Publisher Summary Bacterial topoisomerases are divided into two main groups: (1) Type I, which involves DNA single-strand processing and (2) Type II, which processes double-stranded DNA. To date, no advanced inhibitors of bacterial Type I topoisomerases have been reported. In contrast, the useful inhibitors of Type II topoisomerases are abundant. The two principal subclasses of bacterial Type II topoisomerase are DNA gyrase and topoisomerase IV. Tetrameric topoisomerase IV is closely related to DNA gyrase and consists of two subunits of ParC and two subunits of ParE, with ParE containing the ATP-binding pocket.
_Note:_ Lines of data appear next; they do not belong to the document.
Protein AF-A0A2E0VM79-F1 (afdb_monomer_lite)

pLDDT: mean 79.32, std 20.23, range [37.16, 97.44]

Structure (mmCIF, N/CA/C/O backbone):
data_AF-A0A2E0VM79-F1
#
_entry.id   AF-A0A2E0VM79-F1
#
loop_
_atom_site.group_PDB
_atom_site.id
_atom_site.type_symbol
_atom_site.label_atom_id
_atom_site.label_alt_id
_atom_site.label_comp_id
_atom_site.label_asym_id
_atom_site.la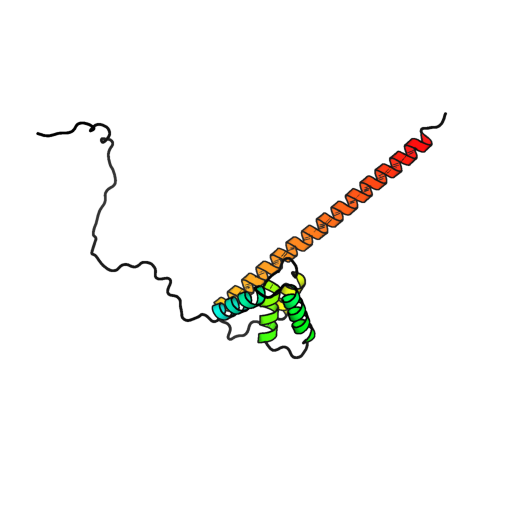bel_entity_id
_atom_site.label_seq_id
_atom_site.pdbx_PDB_ins_code
_atom_site.Cartn_x
_atom_site.Cartn_y
_atom_site.Cartn_z
_atom_site.occupancy
_atom_site.B_iso_or_equiv
_atom_site.auth_seq_id
_atom_site.auth_comp_id
_atom_site.auth_asym_id
_atom_site.auth_atom_id
_atom_site.pdbx_PDB_model_num
ATOM 1 N N . MET A 1 1 ? -66.405 38.960 -18.296 1.00 42.44 1 MET A N 1
ATOM 2 C CA . MET A 1 1 ? -66.107 38.330 -19.603 1.00 42.44 1 MET A CA 1
ATOM 3 C C . MET A 1 1 ? -64.638 37.917 -19.545 1.00 42.44 1 MET A C 1
ATOM 5 O O . MET A 1 1 ? -63.815 38.798 -19.371 1.00 42.44 1 MET A O 1
ATOM 9 N N . ARG A 1 2 ? -64.282 36.640 -19.304 1.00 38.06 2 ARG A N 1
ATOM 10 C CA . ARG A 1 2 ? -64.246 35.513 -20.274 1.00 38.06 2 ARG A CA 1
ATOM 11 C C . ARG A 1 2 ? -63.571 35.933 -21.587 1.00 38.06 2 ARG A C 1
ATOM 13 O O . ARG A 1 2 ? -64.019 36.909 -22.161 1.00 38.06 2 ARG A O 1
ATOM 20 N N . SER A 1 3 ? -62.618 35.233 -22.189 1.00 41.78 3 SER A N 1
ATOM 21 C CA . SER A 1 3 ? -61.860 34.018 -21.874 1.00 41.78 3 SER A CA 1
ATOM 22 C C . SER A 1 3 ? -61.022 33.729 -23.130 1.00 41.78 3 SER A C 1
ATOM 24 O O . SER A 1 3 ? -61.574 33.792 -24.218 1.00 41.78 3 SER A O 1
ATOM 26 N N . ILE A 1 4 ? -59.749 33.364 -22.947 1.00 50.62 4 ILE A N 1
ATOM 27 C CA . ILE A 1 4 ? -59.144 32.114 -23.450 1.00 50.62 4 ILE A CA 1
ATOM 28 C C . ILE A 1 4 ? -59.255 31.821 -24.958 1.00 50.62 4 ILE A C 1
ATOM 30 O O . ILE A 1 4 ? -60.327 31.460 -25.416 1.00 50.62 4 ILE A O 1
ATOM 34 N N . THR A 1 5 ? -58.107 31.722 -25.640 1.00 50.94 5 THR A N 1
ATOM 35 C CA . THR A 1 5 ? -57.854 30.671 -26.652 1.00 50.94 5 THR A CA 1
ATOM 36 C C . THR A 1 5 ? -56.353 30.546 -26.942 1.00 50.94 5 THR A C 1
ATOM 38 O O . THR A 1 5 ? -55.833 31.136 -27.880 1.00 50.94 5 THR A O 1
ATOM 41 N N . PHE A 1 6 ? -55.653 29.742 -26.141 1.00 47.56 6 PHE A N 1
ATOM 42 C CA . PHE A 1 6 ? -54.492 28.961 -26.590 1.00 47.56 6 PHE A CA 1
ATOM 43 C C . PHE A 1 6 ? -54.805 27.516 -26.193 1.00 47.56 6 PHE A C 1
ATOM 45 O O . PHE A 1 6 ? -54.386 27.009 -25.160 1.00 47.56 6 PHE A O 1
ATOM 52 N N . PHE A 1 7 ? -55.721 26.922 -26.956 1.00 46.12 7 PHE A N 1
ATOM 53 C CA . PHE A 1 7 ? -56.311 25.610 -26.710 1.00 46.12 7 PHE A CA 1
ATOM 54 C C . PHE A 1 7 ? -56.342 24.878 -28.047 1.00 46.12 7 PHE A C 1
ATOM 56 O O . PHE A 1 7 ? -57.354 24.885 -28.734 1.00 46.12 7 PHE A O 1
ATOM 63 N N . ALA A 1 8 ? -55.208 24.329 -28.468 1.00 46.56 8 ALA A N 1
ATOM 64 C CA . ALA A 1 8 ? -55.174 23.389 -29.586 1.00 46.56 8 ALA A CA 1
ATOM 65 C C . ALA A 1 8 ? -53.812 22.696 -29.667 1.00 46.56 8 ALA A C 1
ATOM 67 O O . ALA A 1 8 ? -53.093 22.884 -30.634 1.00 46.56 8 ALA A O 1
ATOM 68 N N . LEU A 1 9 ? -53.438 21.910 -28.656 1.00 42.62 9 LEU A N 1
ATOM 69 C CA . LEU A 1 9 ? -52.547 20.759 -28.870 1.00 42.62 9 LEU A CA 1
ATOM 70 C C . LEU A 1 9 ? -52.664 19.794 -27.678 1.00 42.62 9 LEU A C 1
ATOM 72 O O . LEU A 1 9 ? -51.726 19.533 -26.936 1.00 42.62 9 LEU A O 1
ATOM 76 N N . LEU A 1 10 ? -53.892 19.331 -27.444 1.00 44.78 10 LEU A N 1
ATOM 77 C CA . LEU A 1 10 ? -54.255 18.424 -26.355 1.00 44.78 10 LEU A CA 1
ATOM 78 C C . LEU A 1 10 ? -55.336 17.478 -26.887 1.00 44.78 10 LEU A C 1
ATOM 80 O O . LEU A 1 10 ? -56.509 17.643 -26.577 1.00 44.78 10 LEU A O 1
ATOM 84 N N . ALA A 1 11 ? -54.972 16.559 -27.788 1.00 47.84 11 ALA A N 1
ATOM 85 C CA . ALA A 1 11 ? -55.926 15.569 -28.307 1.00 47.84 11 ALA A CA 1
ATOM 86 C C . ALA A 1 11 ? -55.284 14.340 -28.978 1.00 47.84 11 ALA A C 1
ATOM 88 O O . ALA A 1 11 ? -55.801 13.852 -29.974 1.00 47.84 11 ALA A O 1
ATOM 89 N N . LEU A 1 12 ? -54.187 13.814 -28.435 1.00 46.78 12 LEU A N 1
ATOM 90 C CA . LEU A 1 12 ? -53.788 12.416 -28.652 1.00 46.78 12 LEU A CA 1
ATOM 91 C C . LEU A 1 12 ? -53.416 11.862 -27.268 1.00 46.78 12 LEU A C 1
ATOM 93 O O . LEU A 1 12 ? -52.308 12.067 -26.791 1.00 46.78 12 LEU A O 1
ATOM 97 N N . LEU A 1 13 ? -54.416 11.541 -26.441 1.00 46.62 13 LEU A N 1
ATOM 98 C CA . LEU A 1 13 ? -55.035 10.207 -26.344 1.00 46.62 13 LEU A CA 1
ATOM 99 C C . LEU A 1 13 ? -53.974 9.154 -25.972 1.00 46.62 13 LEU A C 1
ATOM 101 O O . LEU A 1 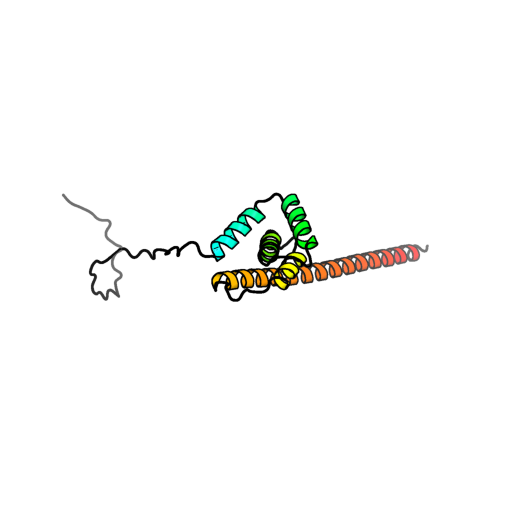13 ? -53.135 8.822 -26.795 1.00 46.62 13 LEU A O 1
ATOM 105 N N . ALA A 1 14 ? -53.841 8.747 -24.709 1.00 45.00 14 ALA A N 1
ATOM 106 C CA . ALA A 1 14 ? -54.786 8.012 -23.849 1.00 45.00 14 ALA A CA 1
ATOM 107 C C . ALA A 1 14 ? -54.479 6.502 -23.832 1.00 45.00 14 ALA A C 1
ATOM 109 O O . ALA A 1 14 ? -54.458 5.852 -24.869 1.00 45.00 14 ALA A O 1
ATOM 110 N N . GLY A 1 15 ? -54.311 5.972 -22.615 1.00 37.16 15 GLY A N 1
ATOM 111 C CA . GLY A 1 15 ? -54.104 4.555 -22.282 1.00 37.16 15 GLY A CA 1
ATOM 112 C C . GLY A 1 15 ? -52.728 4.358 -21.632 1.00 37.16 15 GLY A C 1
ATOM 113 O O . GLY A 1 15 ? -51.725 4.490 -22.309 1.00 37.16 15 GLY A O 1
ATOM 114 N N . CYS A 1 16 ? -52.556 4.136 -20.328 1.00 47.16 16 CYS A N 1
ATOM 115 C CA . CYS A 1 16 ? -53.405 3.445 -19.364 1.00 47.16 16 CYS A CA 1
ATOM 116 C C . CYS A 1 16 ? -53.512 4.224 -18.044 1.00 47.16 16 CYS A C 1
ATOM 118 O O . CYS A 1 16 ? -52.517 4.444 -17.358 1.00 47.16 16 CYS A O 1
ATOM 120 N N . GLN A 1 17 ? -54.741 4.559 -17.653 1.00 48.25 17 GLN A N 1
ATOM 121 C CA . GLN A 1 17 ? -55.100 4.664 -16.243 1.00 48.25 17 GLN A CA 1
ATOM 122 C C . GLN A 1 17 ? -55.805 3.363 -15.862 1.00 48.25 17 GLN A C 1
ATOM 124 O O . GLN A 1 17 ? -56.832 3.019 -16.441 1.00 48.25 17 GLN A O 1
ATOM 129 N N . GLY A 1 18 ? -55.232 2.650 -14.899 1.00 41.78 18 GLY A N 1
ATOM 130 C CA . GLY A 1 18 ? -55.855 1.544 -14.184 1.00 41.78 18 GLY A CA 1
ATOM 131 C C . GLY A 1 18 ? -55.567 1.739 -12.702 1.00 41.78 18 GLY A C 1
ATOM 132 O O . GLY A 1 18 ? -54.567 1.248 -12.194 1.00 41.78 18 GLY A O 1
ATOM 133 N N . SER A 1 19 ? -56.401 2.559 -12.063 1.00 47.06 19 SER A N 1
ATOM 134 C CA . SER A 1 19 ? -56.422 2.855 -10.629 1.00 47.06 19 SER A CA 1
ATOM 135 C C . SER A 1 19 ? -56.545 1.593 -9.775 1.00 47.06 19 SER A C 1
ATOM 137 O O . SER A 1 19 ? -57.195 0.641 -10.198 1.00 47.06 19 SER A O 1
ATOM 139 N N . LEU A 1 20 ? -56.084 1.653 -8.519 1.00 44.69 20 LEU A N 1
ATOM 140 C CA . LEU A 1 20 ? -57.001 1.749 -7.372 1.00 44.69 20 LEU A CA 1
ATOM 141 C C . LEU A 1 20 ? -56.260 1.861 -6.019 1.00 44.69 20 LEU A C 1
ATOM 143 O O . LEU A 1 20 ? -55.447 1.022 -5.659 1.00 44.69 20 LEU A O 1
ATOM 147 N N . ILE A 1 21 ? -56.687 2.880 -5.260 1.00 42.47 21 ILE A N 1
ATOM 148 C CA . ILE A 1 21 ? -56.793 2.936 -3.790 1.00 42.47 21 ILE A CA 1
ATOM 149 C C . ILE A 1 21 ? -55.534 3.342 -3.003 1.00 42.47 21 ILE A C 1
ATOM 151 O O . ILE A 1 21 ? -54.662 2.556 -2.660 1.00 42.47 21 ILE A O 1
ATOM 155 N N . ARG A 1 22 ? -55.555 4.619 -2.607 1.00 47.09 22 ARG A N 1
ATOM 156 C CA . ARG A 1 22 ? -54.871 5.183 -1.440 1.00 47.09 22 ARG A CA 1
ATOM 157 C C . ARG A 1 22 ? -55.706 4.886 -0.188 1.00 47.09 22 ARG A C 1
ATOM 159 O O . ARG A 1 22 ? -56.901 5.180 -0.194 1.00 47.09 22 ARG A O 1
ATOM 166 N N . PRO A 1 23 ? -55.063 4.478 0.909 1.00 39.38 23 PRO A N 1
ATOM 167 C CA . PRO A 1 23 ? -55.273 5.154 2.175 1.00 39.38 23 PRO A CA 1
ATOM 168 C C . PRO A 1 23 ? -53.955 5.770 2.647 1.00 39.38 23 PRO A C 1
ATOM 170 O O . PRO A 1 23 ? -52.863 5.313 2.322 1.00 39.38 23 PRO A O 1
ATOM 173 N N . ALA A 1 24 ? -54.079 6.899 3.331 1.00 48.44 24 ALA A N 1
ATOM 174 C CA . ALA A 1 24 ? -52.969 7.561 3.984 1.00 48.44 24 ALA A CA 1
ATOM 175 C C . ALA A 1 24 ? -52.384 6.641 5.059 1.00 48.44 24 ALA A C 1
ATOM 177 O O . ALA A 1 24 ? -53.148 6.188 5.897 1.00 48.44 24 ALA A O 1
ATOM 178 N N . ASP A 1 25 ? -51.070 6.420 5.049 1.00 38.38 25 ASP A N 1
ATOM 179 C CA . ASP A 1 25 ? -50.314 6.164 6.273 1.00 38.38 25 ASP A CA 1
ATOM 180 C C . ASP A 1 25 ? -48.812 6.378 6.057 1.00 38.38 25 ASP A C 1
ATOM 182 O O . ASP A 1 25 ? -48.234 5.938 5.067 1.00 38.38 25 ASP A O 1
ATOM 186 N N . SER A 1 26 ? -48.235 7.111 7.010 1.00 44.16 26 SER A N 1
ATOM 187 C CA . SER A 1 26 ? -46.816 7.308 7.327 1.00 44.16 26 SER A CA 1
ATOM 188 C C . SER A 1 26 ? -45.824 7.571 6.187 1.00 44.16 26 SER A C 1
ATOM 190 O O . SER A 1 26 ? -45.546 6.735 5.331 1.00 44.16 26 SER A O 1
ATOM 192 N N . ALA A 1 27 ? -45.167 8.725 6.278 1.00 50.72 27 ALA A N 1
ATOM 193 C CA . ALA A 1 27 ? -43.888 8.986 5.644 1.00 50.72 27 ALA A CA 1
ATOM 194 C C . ALA A 1 27 ? -42.857 7.901 6.018 1.00 50.72 27 ALA A C 1
ATOM 196 O O . ALA A 1 27 ? -42.170 8.020 7.024 1.00 50.72 27 ALA A O 1
ATOM 197 N N . ASN A 1 28 ? -42.723 6.869 5.188 1.00 51.94 28 ASN A N 1
ATOM 198 C CA . ASN A 1 28 ? -41.525 6.042 5.135 1.00 51.94 28 ASN A CA 1
ATOM 199 C C . ASN A 1 28 ? -40.618 6.606 4.042 1.00 51.94 28 ASN A C 1
ATOM 201 O O . ASN A 1 28 ? -40.460 6.044 2.961 1.00 51.94 28 ASN A O 1
ATOM 205 N N . THR A 1 29 ? -39.982 7.737 4.348 1.00 51.25 29 THR A N 1
ATOM 206 C CA . THR A 1 29 ? -38.584 7.879 3.938 1.00 51.25 29 THR A CA 1
ATOM 207 C C . THR A 1 29 ? -37.889 6.631 4.482 1.00 51.25 29 THR A C 1
ATOM 209 O O . THR A 1 29 ? -38.096 6.347 5.665 1.00 51.25 29 THR A O 1
ATOM 212 N N . PRO A 1 30 ? -37.131 5.845 3.696 1.00 46.62 30 PRO A N 1
ATOM 213 C CA . PRO A 1 30 ? -36.273 4.838 4.291 1.00 46.62 30 PRO A CA 1
ATOM 214 C C . PRO A 1 30 ? -35.323 5.601 5.209 1.00 46.62 30 PRO A C 1
ATOM 216 O O . PRO A 1 30 ? -34.384 6.257 4.758 1.00 46.62 30 PRO A O 1
ATOM 219 N N . ALA A 1 31 ? -35.643 5.609 6.501 1.00 44.94 31 ALA A N 1
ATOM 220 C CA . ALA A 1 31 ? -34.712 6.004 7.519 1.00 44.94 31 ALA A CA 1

Novobiocin and cyclothialidine inhibit DNA gyrase and topoisomerase IV by binding to the ATP sites in GyrB and ParE, respectively, while the quinolone class inhibits these enzymes by binding to a site in GyrA and ParC near the intersection of the subunits and the associated DNA strand. However, outside the ATP sites, details of the way inhibitors bind are only emerging. This chapter broadly organizes the small-molecule inhibitors of bacterial Type II topoisomerase into those that bind at the ATP sites and those that bind at other sites within the enzyme tetramers.